We introduce IFFNeRF to estimate the six degrees-of-freedom (6DoF) camera pose of a given image, building on the Neural Radiance Fields (NeRF) formulation. IFFNeRF is specifically designed to operate in real-time and eliminates the need for an initial pose guess that is proximate to the sought solution. IFFNeRF utilizes the Metropolis-Hasting algorithm to sample surface points from within the NeRF model. From these sampled points, we cast rays and deduce the color for each ray through pixel-level view synthesis. The camera pose can then be estimated as the solution to a Least Squares problem by selecting correspondences between the query image and the resulting bundle. We facilitate this process through a learned attention mechanism, bridging the query image embedding with the embedding of parameterized rays, thereby matching rays pertinent to the image. Through synthetic and real evaluation settings, we show that our method can improve the angular and translation error accuracy by 80.1% and 67.3%, respectively, compared to iNeRF while performing at 34fps on consumer hardware and not requiring the initial pose guess.
Paper Structure (12 sections, 9 equations, 6 figures, 1 table)

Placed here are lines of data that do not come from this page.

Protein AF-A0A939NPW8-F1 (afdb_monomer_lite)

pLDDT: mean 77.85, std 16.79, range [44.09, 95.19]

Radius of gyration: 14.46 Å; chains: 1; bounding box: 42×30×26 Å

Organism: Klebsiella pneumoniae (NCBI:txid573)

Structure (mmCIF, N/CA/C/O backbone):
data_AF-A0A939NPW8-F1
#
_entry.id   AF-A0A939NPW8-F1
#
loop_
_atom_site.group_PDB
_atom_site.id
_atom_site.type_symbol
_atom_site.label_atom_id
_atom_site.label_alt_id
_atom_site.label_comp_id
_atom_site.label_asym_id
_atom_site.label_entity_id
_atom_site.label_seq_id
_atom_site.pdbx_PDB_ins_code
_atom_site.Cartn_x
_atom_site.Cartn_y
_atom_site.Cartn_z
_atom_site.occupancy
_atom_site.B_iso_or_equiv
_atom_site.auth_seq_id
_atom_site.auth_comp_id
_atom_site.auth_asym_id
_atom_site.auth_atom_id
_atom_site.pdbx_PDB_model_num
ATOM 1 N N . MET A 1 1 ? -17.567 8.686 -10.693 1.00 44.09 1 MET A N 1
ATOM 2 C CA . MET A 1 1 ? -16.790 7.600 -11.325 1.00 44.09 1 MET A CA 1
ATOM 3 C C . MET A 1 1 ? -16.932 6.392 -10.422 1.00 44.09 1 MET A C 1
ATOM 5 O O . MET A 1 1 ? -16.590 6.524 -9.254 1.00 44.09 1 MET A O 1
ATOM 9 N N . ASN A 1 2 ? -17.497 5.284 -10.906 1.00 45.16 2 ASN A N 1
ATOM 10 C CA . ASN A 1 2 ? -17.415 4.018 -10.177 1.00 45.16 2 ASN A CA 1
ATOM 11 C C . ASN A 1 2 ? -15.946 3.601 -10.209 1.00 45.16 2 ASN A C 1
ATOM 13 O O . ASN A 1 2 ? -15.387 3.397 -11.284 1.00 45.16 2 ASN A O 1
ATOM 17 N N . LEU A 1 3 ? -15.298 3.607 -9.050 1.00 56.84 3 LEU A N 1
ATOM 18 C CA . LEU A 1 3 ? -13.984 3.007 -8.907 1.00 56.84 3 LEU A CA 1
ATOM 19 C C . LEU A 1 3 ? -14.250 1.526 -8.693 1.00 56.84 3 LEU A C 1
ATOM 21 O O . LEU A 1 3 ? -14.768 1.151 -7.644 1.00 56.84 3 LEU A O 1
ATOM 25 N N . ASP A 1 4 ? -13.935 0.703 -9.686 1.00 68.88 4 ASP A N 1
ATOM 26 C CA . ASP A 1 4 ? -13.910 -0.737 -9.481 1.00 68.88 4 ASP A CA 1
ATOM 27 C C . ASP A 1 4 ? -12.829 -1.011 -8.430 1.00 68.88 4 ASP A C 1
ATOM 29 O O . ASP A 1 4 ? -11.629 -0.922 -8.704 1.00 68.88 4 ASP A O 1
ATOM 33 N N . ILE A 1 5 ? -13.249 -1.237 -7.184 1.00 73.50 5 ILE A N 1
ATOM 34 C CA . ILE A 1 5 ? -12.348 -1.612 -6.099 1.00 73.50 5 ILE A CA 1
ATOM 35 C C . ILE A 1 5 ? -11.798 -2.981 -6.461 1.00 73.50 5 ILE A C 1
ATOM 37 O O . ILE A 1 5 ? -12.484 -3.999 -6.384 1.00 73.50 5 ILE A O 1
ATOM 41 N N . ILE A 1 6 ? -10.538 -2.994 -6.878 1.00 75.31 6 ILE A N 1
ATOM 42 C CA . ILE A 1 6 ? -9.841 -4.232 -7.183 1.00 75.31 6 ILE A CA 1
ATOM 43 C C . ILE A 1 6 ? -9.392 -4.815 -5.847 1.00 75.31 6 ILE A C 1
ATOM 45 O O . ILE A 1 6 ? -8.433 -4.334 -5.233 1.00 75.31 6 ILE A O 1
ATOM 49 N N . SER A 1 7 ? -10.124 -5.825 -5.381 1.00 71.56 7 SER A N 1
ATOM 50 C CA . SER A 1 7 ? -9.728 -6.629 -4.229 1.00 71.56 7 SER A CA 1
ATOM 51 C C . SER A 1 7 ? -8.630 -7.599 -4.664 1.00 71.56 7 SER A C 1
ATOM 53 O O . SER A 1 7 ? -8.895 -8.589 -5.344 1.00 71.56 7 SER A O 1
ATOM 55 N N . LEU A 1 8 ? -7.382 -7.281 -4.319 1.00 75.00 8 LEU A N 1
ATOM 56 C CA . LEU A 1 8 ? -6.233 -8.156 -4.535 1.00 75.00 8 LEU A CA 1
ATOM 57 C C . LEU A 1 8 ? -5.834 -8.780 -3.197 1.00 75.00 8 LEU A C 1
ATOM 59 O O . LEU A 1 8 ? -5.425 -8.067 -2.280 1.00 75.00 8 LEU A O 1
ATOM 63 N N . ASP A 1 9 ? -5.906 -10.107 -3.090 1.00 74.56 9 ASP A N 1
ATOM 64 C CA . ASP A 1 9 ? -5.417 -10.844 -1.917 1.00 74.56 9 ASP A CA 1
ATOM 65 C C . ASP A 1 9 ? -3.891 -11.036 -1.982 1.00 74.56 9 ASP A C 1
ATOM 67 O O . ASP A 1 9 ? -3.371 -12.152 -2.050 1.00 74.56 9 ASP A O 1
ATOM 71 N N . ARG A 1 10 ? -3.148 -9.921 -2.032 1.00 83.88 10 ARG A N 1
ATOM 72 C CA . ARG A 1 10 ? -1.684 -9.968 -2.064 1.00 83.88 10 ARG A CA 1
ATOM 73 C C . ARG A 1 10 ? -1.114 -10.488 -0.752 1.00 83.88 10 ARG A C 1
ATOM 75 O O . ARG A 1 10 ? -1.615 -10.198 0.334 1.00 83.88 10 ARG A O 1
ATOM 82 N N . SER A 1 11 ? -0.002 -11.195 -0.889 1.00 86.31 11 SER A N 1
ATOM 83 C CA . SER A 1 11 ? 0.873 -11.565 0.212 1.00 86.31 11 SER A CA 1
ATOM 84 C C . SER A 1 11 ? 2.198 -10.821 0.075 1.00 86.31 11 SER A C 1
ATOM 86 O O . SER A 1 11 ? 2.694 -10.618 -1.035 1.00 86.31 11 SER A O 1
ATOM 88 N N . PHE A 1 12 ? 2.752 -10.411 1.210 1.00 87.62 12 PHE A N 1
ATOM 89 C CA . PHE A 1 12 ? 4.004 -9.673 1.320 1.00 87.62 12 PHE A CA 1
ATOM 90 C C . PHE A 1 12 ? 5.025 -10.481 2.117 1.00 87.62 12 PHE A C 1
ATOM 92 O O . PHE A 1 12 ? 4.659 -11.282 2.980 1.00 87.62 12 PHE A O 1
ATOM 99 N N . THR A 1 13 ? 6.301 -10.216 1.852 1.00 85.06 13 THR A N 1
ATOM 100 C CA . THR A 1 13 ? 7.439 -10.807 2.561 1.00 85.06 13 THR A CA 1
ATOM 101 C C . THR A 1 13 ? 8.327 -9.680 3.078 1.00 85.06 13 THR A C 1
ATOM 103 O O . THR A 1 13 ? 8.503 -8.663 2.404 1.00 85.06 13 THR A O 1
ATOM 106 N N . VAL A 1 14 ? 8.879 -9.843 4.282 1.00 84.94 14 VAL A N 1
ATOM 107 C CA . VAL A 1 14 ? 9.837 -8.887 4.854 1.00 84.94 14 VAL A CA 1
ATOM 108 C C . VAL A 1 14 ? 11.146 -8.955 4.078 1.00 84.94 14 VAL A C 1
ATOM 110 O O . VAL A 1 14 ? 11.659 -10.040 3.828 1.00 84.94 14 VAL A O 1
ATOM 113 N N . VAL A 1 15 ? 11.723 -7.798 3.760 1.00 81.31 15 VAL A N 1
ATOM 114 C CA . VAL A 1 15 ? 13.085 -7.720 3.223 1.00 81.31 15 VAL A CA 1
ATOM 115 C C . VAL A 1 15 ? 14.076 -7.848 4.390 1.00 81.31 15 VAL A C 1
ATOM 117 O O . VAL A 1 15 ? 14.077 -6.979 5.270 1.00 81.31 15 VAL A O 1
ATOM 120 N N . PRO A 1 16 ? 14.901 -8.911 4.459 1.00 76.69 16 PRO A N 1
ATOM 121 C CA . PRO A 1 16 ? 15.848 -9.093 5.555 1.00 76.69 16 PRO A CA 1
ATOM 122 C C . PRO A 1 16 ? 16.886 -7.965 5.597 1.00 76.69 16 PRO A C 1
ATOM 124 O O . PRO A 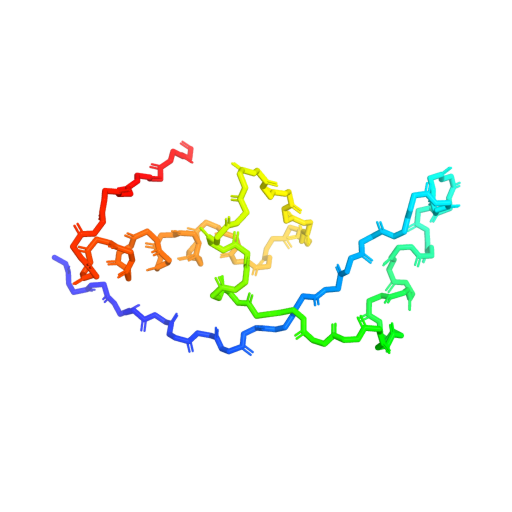1 16 ? 17.405 -7.542 4.572 1.00 76.69 16 PRO A O 1
ATOM 127 N N . LYS A 1 17 ? 17.275 -7.505 6.792 1.00 71.19 17 LYS A N 1
ATOM 128 C CA . LYS A 1 17 ? 18.288 -6.436 6.931 1.00 71.19 17 LYS A CA 1
ATOM 129 C C . LYS A 1 17 ? 19.661 -6.809 6.352 1.00 71.19 17 LYS A C 1
ATOM 131 O O . LYS A 1 17 ? 20.414 -5.925 5.962 1.00 71.19 17 LYS A O 1
ATOM 136 N N . ASN A 1 18 ? 19.969 -8.104 6.283 1.00 66.12 18 ASN A N 1
ATOM 137 C CA . ASN A 1 18 ? 21.264 -8.608 5.827 1.00 66.12 18 ASN A CA 1
ATOM 138 C C . ASN A 1 18 ? 21.373 -8.752 4.298 1.00 66.12 18 ASN A C 1
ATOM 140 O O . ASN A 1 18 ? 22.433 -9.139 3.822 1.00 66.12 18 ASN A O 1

This paper contains 12 sections, 9 equations, 6 figures, 1 table.

Figures (6)

  • Figure 1: From (i) a given image with an unknown pose and (ii) a NeRF model, we recover the pose by first (iii) sampling surface points using Metropolis-Hasting algorithm and (iv) casting rays from them in isocell distribution. We then (iv/v) correlate rays with the image to identify relevant rays using attention and (vii) recover the unknown 6DoF camera pose.
  • Figure 2: Our IFFNeRF takes as input an (i) image, and (ii) a NeRF model. The model $\psi_I$ encodes the image (iii) using a visual backbone. As for the NeRF model, we sample surface points (iv) using Metropolis-Hastings to identify candidates on the surface $\textbf{u}$, which can act as locations to project rays. We uniformly project rays (v) from the center isocells from the points, and estimate the ray corresponding parameters, color, and normal, using the NeRF model. We then embed the ray representation $\psi_r$(vi) and (vii) learn attention $A$ between the ray embedding $\textbf{I}_{fea}$ and $\textbf{R}_{fea}$ to rank rays in relation to the image. We select the top-N rays and estimate the camera location (viii) using least squares, resulting in a 6DoF pose $\hat{\textbf{P}}$ for the image.
  • Figure 3: Illustration of the Isocell ray generation method over a circular domain of a unit disk and unit sphere. The generated points indicate the ray positions within the equally spaced circle cells (we will denote them as "cell centres" for simplicity).
  • Figure 4: Example of generated rays using our approach. The zoomed region highlights the ray cast operation (in this case $27$ rays per isocell).
  • Figure 5: Example of the test-time pose estimation on the Chair object of Synthetic NeRF. (a) Top $N$ (red) vs. top $N$ ground-truth (green) rays. (b) Corresponding score distribution of top $N$ and ground-truth rays.